Horn, in company with Chevalier and Courcelle-Seneuil, and also many of the less prominent writers on free banking, denied that bank-notes were money, and this became one of the major issues between these writers and Wolowski. It was an attitude which was, of course, in many cases adopted, perhaps rather unnecessarily, merely in order to bring bank-notes outside the prerogative of the Crown in the coinage of money, and was little more than the playing off of sophistry against sophistry. A great deal of space was devoted to this discussion of a matter which was, in the last analysis, a question of definition as to whether two things should be denoted by the same term because they possessed a certain characteristic in common, or whether they should be sharply contrasted because they differed in respect of a second characteristic. Wolowski was defining bank-notes as money because both bank-notes and coin exert like effects on trade and prices. Chevalier and the others were insisting on the necessity for always regarding bank-notes as merely substitutes for, and always convertible into, coin, since any view which neglected the condition of strict convertibility must lead to their over-issue and unlimited depreciation.
Turning to the positive disadvantages of a privileged monopoly, Horn called attention to the greater possibility that the liability of such a bank to pay out specie on demand would be revoked with its consequence of pure paper money in place of notes convertible into coin. A bank under State patronage always counted on the Government to relieve it of its obligation to pay when nearing insolvency, and its bankruptcy became legalised instead of its having to go into liquidation and suffer the usual penalties of insolvency. The history of privileged banks had undeniably been full of bankruptcies. If banks of issue were given to understand, however, that they were positively and irremediably responsible for their acts, and had themselves to bear the consequences, they would be as prudent in their policy as any other business concern.
*54 There was also, as Chevalier
*55 had already emphasised, the ever-present temptation for the Government to abuse its power over the privileged bank.
There can be no guarantee that failures will never occur under either system, but in the case of a plural system only the notes of the failed firms depreciate, whereas in the case of a privileged monopoly the legalised suspension, and therefore the depreciation, affects the whole of the note issue. Moreover, if banks temporarily suspended payments under a free system, the competition of banks still maintaining cash payments would wipe them out of business if they did not hasten to resume payments, and suspensions would therefore be of shorter duration.
Banking freedom in the true sense of the word, and the system which Horn favoured, was a system in which companies would be allowed to set up in the banking business, whether issue, discount or deposit, under just the same regulations as those under which companies were allowed to set up, in other industries,
*56 regulations which concentrated on the prevention of fraud.

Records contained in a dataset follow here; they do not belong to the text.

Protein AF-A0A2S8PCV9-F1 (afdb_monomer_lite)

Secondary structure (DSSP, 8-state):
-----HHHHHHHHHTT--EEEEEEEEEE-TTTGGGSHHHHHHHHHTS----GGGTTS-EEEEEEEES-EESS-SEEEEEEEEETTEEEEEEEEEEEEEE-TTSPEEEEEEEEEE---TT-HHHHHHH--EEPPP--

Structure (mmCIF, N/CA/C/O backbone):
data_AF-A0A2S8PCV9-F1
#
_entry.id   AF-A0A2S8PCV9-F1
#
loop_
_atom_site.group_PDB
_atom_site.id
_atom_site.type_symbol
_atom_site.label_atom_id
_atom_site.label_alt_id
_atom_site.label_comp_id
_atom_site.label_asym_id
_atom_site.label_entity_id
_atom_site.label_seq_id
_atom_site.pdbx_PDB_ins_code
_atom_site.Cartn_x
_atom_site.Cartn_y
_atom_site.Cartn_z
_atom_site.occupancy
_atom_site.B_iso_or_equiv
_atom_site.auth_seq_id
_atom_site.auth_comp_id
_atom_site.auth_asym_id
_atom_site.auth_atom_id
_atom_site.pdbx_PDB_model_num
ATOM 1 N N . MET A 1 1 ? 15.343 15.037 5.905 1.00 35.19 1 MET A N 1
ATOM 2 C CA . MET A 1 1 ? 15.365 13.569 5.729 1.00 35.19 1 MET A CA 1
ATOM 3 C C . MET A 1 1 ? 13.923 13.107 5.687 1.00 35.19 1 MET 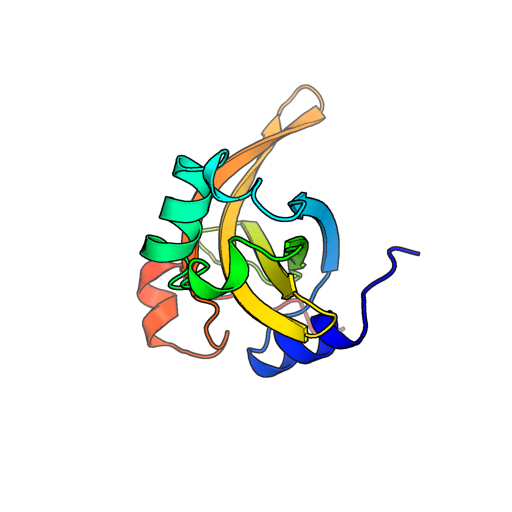A C 1
ATOM 5 O O . MET A 1 1 ? 13.191 13.551 6.567 1.00 35.19 1 MET A O 1
ATOM 9 N N . PRO A 1 2 ? 13.476 12.314 4.698 1.00 48.19 2 PRO A N 1
ATOM 10 C CA . PRO A 1 2 ? 12.144 11.729 4.785 1.00 48.19 2 PRO A CA 1
ATOM 11 C C . PRO A 1 2 ? 12.099 10.869 6.054 1.00 48.19 2 PRO A C 1
ATOM 13 O O . PRO A 1 2 ? 12.977 10.041 6.291 1.00 48.19 2 PRO A O 1
ATOM 16 N N . PHE A 1 3 ? 11.149 11.173 6.931 1.00 60.44 3 PHE A N 1
ATOM 17 C CA . PHE A 1 3 ? 11.036 10.559 8.246 1.00 60.44 3 PHE A CA 1
ATOM 18 C C . PHE A 1 3 ? 10.306 9.223 8.076 1.00 60.44 3 PHE A C 1
ATOM 20 O O . PHE A 1 3 ? 9.078 9.178 8.041 1.00 60.44 3 PHE A O 1
ATOM 27 N N . TYR A 1 4 ? 11.048 8.131 7.885 1.00 75.38 4 TYR A N 1
ATOM 28 C CA . TYR A 1 4 ? 10.450 6.796 7.901 1.00 75.38 4 TYR A CA 1
ATOM 29 C C . TYR A 1 4 ? 10.097 6.434 9.346 1.00 75.38 4 TYR A C 1
ATOM 31 O O . TYR A 1 4 ? 10.951 6.516 10.230 1.00 75.38 4 TYR A O 1
ATOM 39 N N . LYS A 1 5 ? 8.846 6.036 9.604 1.00 85.88 5 LYS A N 1
ATOM 40 C CA . LYS A 1 5 ? 8.457 5.524 10.923 1.00 85.88 5 LYS A CA 1
ATOM 41 C C . LYS A 1 5 ? 9.122 4.149 11.112 1.00 85.88 5 LYS A C 1
ATOM 43 O O . LYS A 1 5 ? 8.915 3.293 10.252 1.00 85.88 5 LYS A O 1
ATOM 48 N N . PRO A 1 6 ? 9.862 3.889 12.208 1.00 90.44 6 PRO A N 1
ATOM 49 C CA . PRO A 1 6 ? 10.508 2.589 12.429 1.00 90.44 6 PRO A CA 1
ATOM 50 C C . PRO A 1 6 ? 9.534 1.405 12.339 1.00 90.44 6 PRO A C 1
ATOM 52 O O . PRO A 1 6 ? 9.824 0.389 11.718 1.00 90.44 6 PRO A O 1
ATOM 55 N N . LEU A 1 7 ? 8.314 1.586 12.856 1.00 93.88 7 LEU A N 1
ATOM 56 C CA . LEU A 1 7 ? 7.247 0.587 12.776 1.00 93.88 7 LEU A CA 1
ATOM 57 C C . LEU A 1 7 ? 6.906 0.188 11.326 1.00 93.88 7 LEU A C 1
ATOM 59 O O . LEU A 1 7 ? 6.609 -0.973 11.056 1.00 93.88 7 LEU A O 1
ATOM 63 N N . HIS A 1 8 ? 6.966 1.139 10.392 1.00 96.00 8 HIS A N 1
ATOM 64 C CA . HIS A 1 8 ? 6.671 0.921 8.976 1.00 96.00 8 HIS A CA 1
ATOM 65 C C . HIS A 1 8 ? 7.805 0.208 8.264 1.00 96.00 8 HIS A C 1
ATOM 67 O O . HIS A 1 8 ? 7.565 -0.735 7.513 1.00 96.00 8 HIS A O 1
ATOM 73 N N . THR A 1 9 ? 9.044 0.621 8.531 1.00 92.81 9 THR A N 1
ATOM 74 C CA . THR A 1 9 ? 10.214 -0.056 7.970 1.00 92.81 9 THR A CA 1
ATOM 75 C C . THR A 1 9 ? 10.281 -1.503 8.441 1.00 92.81 9 THR A C 1
ATOM 77 O O . THR A 1 9 ? 10.490 -2.391 7.619 1.00 92.81 9 THR A O 1
ATOM 80 N N . ASP A 1 10 ? 10.000 -1.759 9.720 1.00 94.56 10 ASP A N 1
ATOM 81 C CA . ASP A 1 10 ? 9.968 -3.112 10.278 1.00 94.56 10 ASP A CA 1
ATOM 82 C C . ASP A 1 10 ? 8.831 -3.949 9.678 1.00 94.56 10 ASP A C 1
ATOM 84 O O . ASP A 1 10 ? 8.981 -5.152 9.471 1.00 94.56 10 ASP A O 1
ATOM 88 N N . TYR A 1 11 ? 7.678 -3.332 9.396 1.00 96.44 11 TYR A N 1
ATOM 89 C CA . TYR A 1 11 ? 6.565 -4.008 8.735 1.00 96.44 11 TYR A CA 1
ATOM 90 C C . TYR A 1 11 ? 6.928 -4.424 7.305 1.00 96.44 11 TYR A C 1
ATOM 92 O O . TYR A 1 11 ? 6.779 -5.595 6.973 1.00 96.44 11 TYR A O 1
ATOM 100 N N . LEU A 1 12 ? 7.471 -3.514 6.489 1.00 96.12 12 LEU A N 1
ATOM 101 C CA . LEU A 1 12 ? 7.868 -3.807 5.103 1.00 96.12 12 LEU A CA 1
ATOM 102 C C . LEU A 1 12 ? 8.960 -4.878 5.023 1.00 96.12 12 LEU A C 1
ATOM 104 O O . LEU A 1 12 ? 8.871 -5.793 4.203 1.00 96.12 12 LEU A O 1
ATOM 108 N N . GLN A 1 13 ? 9.949 -4.819 5.918 1.00 94.38 13 GLN A N 1
ATOM 109 C CA . GLN A 1 13 ? 11.043 -5.789 5.952 1.00 94.38 13 GLN A CA 1
ATOM 110 C C . GLN A 1 13 ? 10.565 -7.222 6.210 1.00 94.38 13 GLN A C 1
ATOM 112 O O . GLN A 1 13 ? 11.140 -8.152 5.647 1.00 94.38 13 GLN A O 1
ATOM 117 N N . LYS A 1 14 ? 9.490 -7.424 6.99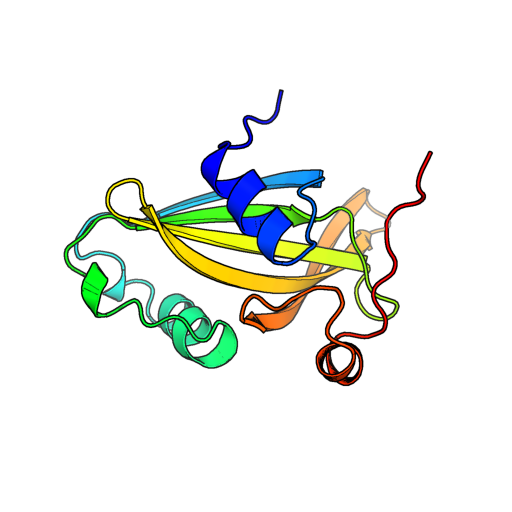0 1.00 95.25 14 LYS A N 1
ATOM 118 C CA . LYS A 1 14 ? 8.893 -8.761 7.207 1.00 95.25 14 LYS A CA 1
ATOM 119 C C . LYS A 1 14 ? 8.391 -9.407 5.918 1.00 95.25 14 LYS A C 1
ATOM 121 O O . LYS A 1 14 ? 8.313 -10.626 5.852 1.00 95.25 14 LYS A O 1
ATOM 126 N N . PHE A 1 15 ? 8.064 -8.591 4.922 1.00 94.44 15 PHE A N 1
ATOM 127 C CA . PHE A 1 15 ? 7.613 -9.019 3.602 1.00 94.44 15 PHE A CA 1
ATOM 128 C C . PHE A 1 15 ? 8.710 -8.873 2.538 1.00 94.44 15 PHE A C 1
ATOM 130 O O . PHE A 1 15 ? 8.447 -9.051 1.356 1.00 94.44 15 PHE A O 1
ATOM 137 N N . GLY A 1 16 ? 9.944 -8.546 2.929 1.00 93.56 16 GLY A N 1
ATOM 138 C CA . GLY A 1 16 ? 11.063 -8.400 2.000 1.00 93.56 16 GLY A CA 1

But he permitted that it was not unreasonable that people should want to add to these stipulations some others specially relating to companies undertaking the issue of notes,
*57 because of the circumstance that, in addition to the shareholders and the people who contract with the company, there is a third class involved, namely, the indirect and to a certain extent involuntary acceptors of bank-notes, and it was on these grounds that he thought the 1863 legislation of the United States was admissible. Such regulations, however, he still regarded as not entirely indispensable.
In sympathy with the tradition of the banking school, Horn was of the opinion that a crisis could never be caused by an over-issue of notes, since no more would get into circulation than just sufficed to satisfy a genuine demand. Banks, therefore, made mistakes not in the quantity of their issues but in the lines in which they made their investments, and crises were caused according to him by a scarcity of circulating capital. In periods of “over-investment” too much circulating capital is transformed into fixed capital until it is discovered that there is an insufficiency of the auxiliary materials necessary to co-operate with it.
*58
The direct discussion between Wolowski and Chevalier continued for some years, and the correspondence was published by Wolowski in his later book.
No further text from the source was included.